Wenn die Sonne abends glühendrot in den Mekong eintaucht, dazu die Hammer-und-Sichel Fahne des Kommunismus sanft im Abendrot tänzelt, fühle ich mich wie aus der Zeit gefallen. An der Flusspromenade führt eine sozialistisch getrimmte Körperertüchtigungsexpertin zu wummerndem Bass wilde Tanzschritte vor, die im Westen der 1980er Jahre unter dem Stichwort Aerobic eine ganze Generation ins Schwitzen brachten.
Hier stimmen erst zehn, dann zwanzig, dann unzählige Anhänger der Popgymnastik in den rhythmischen Tanz mit ein, bis die ganze Uferpromenade wie einst zur Loveparade in Berlin ihre Hüften schwingt. Auch ein paar Touris machen mit. Nein, nicht wir. Wir sitzen auf der Dachterrasse der beliebten Bor Pen Nyang Bar, wippen mit den Füssen und trinken das überzeugend leckere Beer Lao, eine laotische Institution, wenn man so will, und betrachten die Szenerie von oben.
Gleich neben den zappligen Tänzern bauen Händler gemächlich ihre Stände für den Nachtmarkt auf. Was auf den ersten Blick wie ein schreiender Gegensatz wirkt, zeigt die friedliche Koexistenz laotischer Extreme.
Dass die Laoten ihren ganz eigenen Kopf haben bei der Verwirklichung ihrer Vorstellungen von Moderne, zeigt sich eindrucksvoll am Patouxai. Das Siegestor wurde 1962 nach seinem Vorbild auf dem Place Charles de Gaulle in Paris zum Gedenken an die Toten des Unabhängigkeitskrieges errichtet.

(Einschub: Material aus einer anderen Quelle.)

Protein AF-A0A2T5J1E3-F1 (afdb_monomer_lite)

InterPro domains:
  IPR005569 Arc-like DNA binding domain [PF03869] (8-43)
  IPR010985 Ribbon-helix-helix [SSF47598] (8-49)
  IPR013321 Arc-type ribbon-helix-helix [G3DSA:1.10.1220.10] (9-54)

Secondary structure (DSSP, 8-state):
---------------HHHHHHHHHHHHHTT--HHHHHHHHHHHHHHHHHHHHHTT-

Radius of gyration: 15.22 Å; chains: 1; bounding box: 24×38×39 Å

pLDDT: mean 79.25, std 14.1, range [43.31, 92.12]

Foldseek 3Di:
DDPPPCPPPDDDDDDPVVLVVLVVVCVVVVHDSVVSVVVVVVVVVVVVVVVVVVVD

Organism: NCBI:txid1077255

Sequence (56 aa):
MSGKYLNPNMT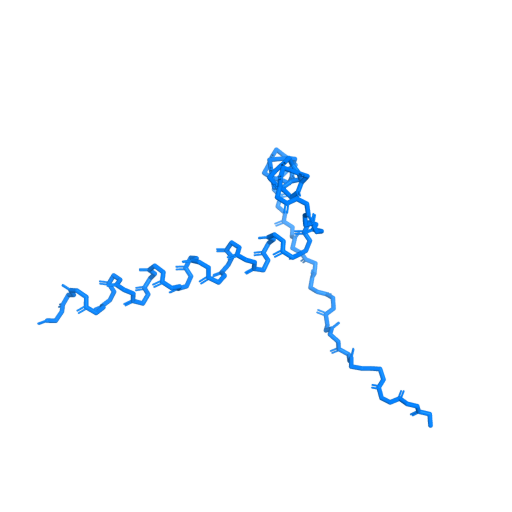VRMPQALKDQLKQHAIANNRTLNAEIVFALQQYNKQQQLASEKST

Structure (mmCIF, N/CA/C/O backbone):
data_AF-A0A2T5J1E3-F1
#
_entry.id   AF-A0A2T5J1E3-F1
#
loop_
_atom_site.group_PDB
_atom_site.id
_atom_site.type_symbol
_atom_site.label_atom_id
_atom_site.label_alt_id
_atom_site.label_comp_id
_atom_site.label_asym_id
_atom_site.label_entity_id
_atom_site.label_seq_id
_atom_site.pdbx_PDB_ins_code
_atom_site.Cartn_x
_atom_site.Cartn_y
_atom_site.Cartn_z
_atom_site.occupancy
_atom_site.B_iso_or_equiv
_atom_site.auth_seq_id
_atom_site.auth_comp_id
_atom_site.auth_asym_id
_atom_site.auth_atom_id
_atom_site.pdbx_PDB_model_num
ATOM 1 N N . MET A 1 1 ? 6.602 -31.727 -7.453 1.00 43.31 1 MET A N 1
ATOM 2 C CA . MET A 1 1 ? 6.607 -30.340 -7.972 1.00 43.31 1 MET A CA 1
ATOM 3 C C . MET A 1 1 ? 6.212 -29.408 -6.841 1.00 43.31 1 MET A C 1
ATOM 5 O O . MET A 1 1 ? 5.222 -29.673 -6.178 1.00 43.31 1 MET A O 1
ATOM 9 N N . SER A 1 2 ? 7.052 -28.404 -6.581 1.00 48.88 2 SER A N 1
ATOM 10 C CA . SER A 1 2 ? 6.984 -27.480 -5.443 1.00 48.88 2 SER A CA 1
ATOM 11 C C . SER A 1 2 ? 5.628 -26.773 -5.333 1.00 48.88 2 SER A C 1
ATOM 13 O O . SER A 1 2 ? 5.123 -26.244 -6.326 1.00 48.88 2 SER A O 1
ATOM 15 N N . GLY A 1 3 ? 5.059 -26.778 -4.123 1.00 51.78 3 GLY A N 1
ATOM 16 C CA . GLY A 1 3 ? 3.835 -26.075 -3.756 1.00 51.78 3 GLY A CA 1
ATOM 17 C C . GLY A 1 3 ? 4.013 -24.569 -3.902 1.00 51.78 3 GLY A C 1
ATOM 18 O O . GLY A 1 3 ? 4.423 -23.882 -2.970 1.00 51.78 3 GLY A O 1
ATOM 19 N N . LYS A 1 4 ? 3.708 -24.049 -5.093 1.00 57.97 4 LYS A N 1
ATOM 20 C CA . LYS A 1 4 ? 3.529 -22.616 -5.304 1.00 57.97 4 LYS A CA 1
ATOM 21 C C . LYS A 1 4 ? 2.315 -22.213 -4.482 1.00 57.97 4 LYS A C 1
ATOM 23 O O . LYS A 1 4 ? 1.194 -22.517 -4.877 1.00 57.97 4 LYS A O 1
ATOM 28 N N . TYR A 1 5 ? 2.564 -21.600 -3.328 1.00 54.25 5 TYR A N 1
ATOM 29 C CA . TYR A 1 5 ? 1.555 -20.981 -2.483 1.00 54.25 5 TYR A CA 1
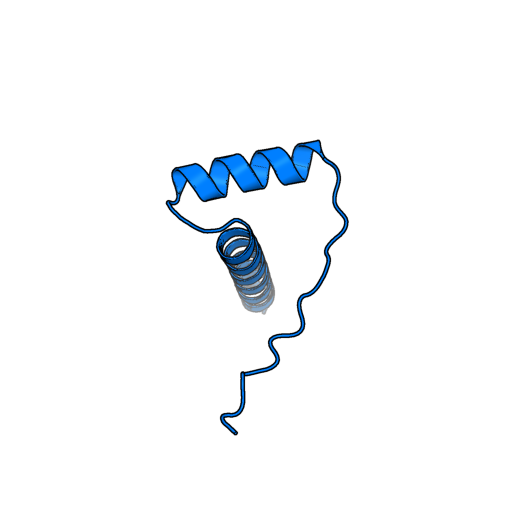ATOM 30 C C . TYR A 1 5 ? 0.566 -20.231 -3.369 1.00 54.25 5 TYR A C 1
ATOM 32 O O . TYR A 1 5 ? 0.896 -19.229 -4.008 1.00 54.25 5 TYR A O 1
ATOM 40 N N . LEU A 1 6 ? -0.627 -20.806 -3.459 1.00 53.00 6 LEU A N 1
ATOM 41 C CA . LEU A 1 6 ? -1.772 -20.277 -4.163 1.00 53.00 6 LEU A CA 1
ATOM 42 C C . LEU A 1 6 ? -2.244 -19.080 -3.340 1.00 53.00 6 LEU A C 1
ATOM 44 O O . LEU A 1 6 ? -3.187 -19.202 -2.574 1.00 53.00 6 LEU A O 1
ATOM 48 N N . ASN A 1 7 ? -1.540 -17.950 -3.414 1.00 62.66 7 ASN A N 1
ATOM 49 C CA . ASN A 1 7 ? -2.096 -16.686 -2.956 1.00 62.66 7 ASN A CA 1
ATOM 50 C C . ASN A 1 7 ? -3.219 -16.370 -3.947 1.00 62.66 7 ASN A C 1
ATOM 52 O O . ASN A 1 7 ? -2.909 -16.059 -5.103 1.00 62.66 7 ASN A O 1
ATOM 56 N N . PRO A 1 8 ? -4.504 -16.531 -3.576 1.00 65.81 8 PRO A N 1
ATOM 57 C CA . PRO A 1 8 ? -5.583 -16.259 -4.504 1.00 65.81 8 PRO A CA 1
ATOM 58 C C . PRO A 1 8 ? -5.491 -14.781 -4.880 1.00 65.81 8 PRO A C 1
ATOM 60 O O . PRO A 1 8 ? -5.633 -13.899 -4.034 1.00 65.8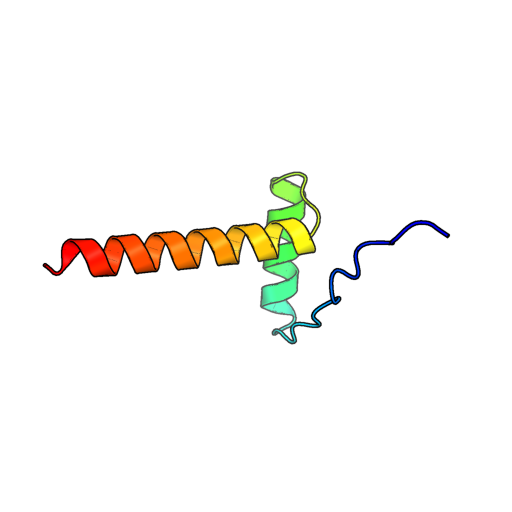1 8 PRO A O 1
ATOM 63 N N . ASN A 1 9 ? -5.194 -14.508 -6.149 1.00 68.81 9 ASN A N 1
ATOM 64 C CA . ASN A 1 9 ? -5.162 -13.147 -6.663 1.00 68.81 9 ASN A CA 1
ATOM 65 C C . ASN A 1 9 ? -6.583 -12.575 -6.570 1.00 68.81 9 ASN A C 1
ATOM 67 O O . ASN A 1 9 ? -7.451 -12.904 -7.378 1.00 68.81 9 ASN A O 1
ATOM 71 N N . MET A 1 10 ? -6.833 -11.736 -5.566 1.00 72.81 10 MET A N 1
ATOM 72 C CA . MET A 1 10 ? -8.114 -11.060 -5.392 1.00 72.81 10 MET A CA 1
ATOM 73 C C . MET A 1 10 ? -8.170 -9.837 -6.310 1.00 72.81 10 MET A C 1
ATOM 75 O O . MET A 1 10 ? -7.321 -8.949 -6.240 1.00 72.81 10 MET A O 1
ATOM 79 N N . THR A 1 11 ? -9.183 -9.777 -7.175 1.00 80.19 11 THR A N 1
ATOM 80 C CA . THR A 1 11 ? -9.424 -8.600 -8.019 1.00 80.19 11 THR A CA 1
ATOM 81 C C . THR A 1 11 ? -10.364 -7.646 -7.296 1.00 80.19 11 THR A C 1
ATOM 83 O O . THR A 1 11 ? -11.546 -7.940 -7.140 1.00 80.19 11 THR A O 1
ATOM 86 N N . VAL A 1 12 ? -9.852 -6.490 -6.880 1.00 79.31 12 VAL A N 1
ATOM 87 C CA . VAL A 1 12 ? -10.662 -5.434 -6.262 1.00 79.31 12 VAL A CA 1
ATOM 88 C C . VAL A 1 12 ? -11.053 -4.420 -7.332 1.00 79.31 12 VAL A C 1
ATOM 90 O O . VAL A 1 12 ? -10.193 -3.807 -7.967 1.00 79.31 12 VAL A O 1
ATOM 93 N N . ARG A 1 13 ? -12.360 -4.239 -7.543 1.00 84.56 13 ARG A N 1
ATOM 94 C CA . ARG A 1 13 ? -12.878 -3.160 -8.390 1.00 84.56 13 ARG A CA 1
ATOM 95 C C . ARG A 1 13 ? -13.002 -1.898 -7.552 1.00 84.56 13 ARG A C 1
ATOM 97 O O . ARG A 1 13 ? -13.642 -1.902 -6.509 1.00 84.56 13 ARG A O 1
ATOM 104 N N . MET A 1 14 ? -12.389 -0.829 -8.031 1.00 84.56 14 MET A N 1
ATOM 105 C CA . MET A 1 14 ? -12.383 0.473 -7.380 1.00 84.56 14 MET A CA 1
ATOM 106 C C . MET A 1 14 ? -12.463 1.577 -8.443 1.00 84.56 14 MET A C 1
ATOM 108 O O . MET A 1 14 ? -12.093 1.324 -9.595 1.00 84.56 14 MET A O 1
ATOM 112 N N . PRO A 1 15 ? -12.934 2.785 -8.088 1.00 92.12 15 PRO A N 1
ATOM 113 C CA . PRO A 1 15 ? -12.902 3.935 -8.985 1.00 92.12 15 PRO A CA 1
ATOM 114 C C . PRO A 1 15 ? -11.480 4.223 -9.473 1.00 92.12 15 PRO A C 1
ATOM 116 O O . PRO A 1 15 ? -10.518 4.096 -8.713 1.00 92.12 15 PRO A O 1
ATOM 119 N N . GLN A 1 16 ? -11.350 4.652 -10.730 1.00 88.38 16 GLN A N 1
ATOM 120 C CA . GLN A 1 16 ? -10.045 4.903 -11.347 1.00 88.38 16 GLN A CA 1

Der verwendete Zement stammt aus einer Spende der Amerikaner, die damit eigentlich den Bau eines neuen Flughafens unterstützen wollten. Dieser unverhoffte Zementsegen wurde allerdings kurzerhand für einen neuen Prunkbau umdisponiert. Weil das Ergebnis am Ende dann doch nicht so elegant ausfiel wie erhofft, erhielt das Werk ganz offiziell den Kosenamen „Betonmonster“. Von seiner Spitze bietet sich ein herrlicher Ausblick über Vientiane. Ich finde es immer ganz hilfreich, gleich in den ersten Tagen an einem neuen Ort den höchsten Punkt zu besuchen, weil ich mich so besser orientieren kann.
Ein beliebtes Ausflugsziel ist auch der “Buddha Park” Xieng Khuan etwa 28 Kilometer südlich der Stadt. Der Park wurde 1958 von einem Mönch namens Luang Pu Bunleua Sulitat als Spirit City gegründet, um Buddhismus und Hinduismus sichtbar miteinander zu verknüpfen. Darin finden sich über 200 teil sehr bizarre Statuen von Göttern, Dämonen und anderen Figuren. 1975 flüchtete Sulitat mit tausenden weiteren Laoten vor den Pathet Lao nach Thailand. Gleich auf der anderen Seite des Mekong baute er später einen weiteren Buddha-Park.
Buddhapark
Hammer und Sichel
Mönchskutten
Betonmonster
Patouxai
Popgymnastik
Pudel
Sonnenuntergang
Mit dem Nachtbus verschlingen wir die 339 km nach Luang Prabang. Als gelte es einen Rekord zu brechen, wirft sich der Bus schnaufend in jede noch so scharfe Kurve und wirbelt seine liegenden Insassen und Gepäck umher. Ich kann nicht gerade behaupten, bei der zwölfstündigen hin und her Schaukelei friedlich schlafen zu können. Doch wir wollten es ja wie anständige backpacker auf die harte, weil günstigste, Tour.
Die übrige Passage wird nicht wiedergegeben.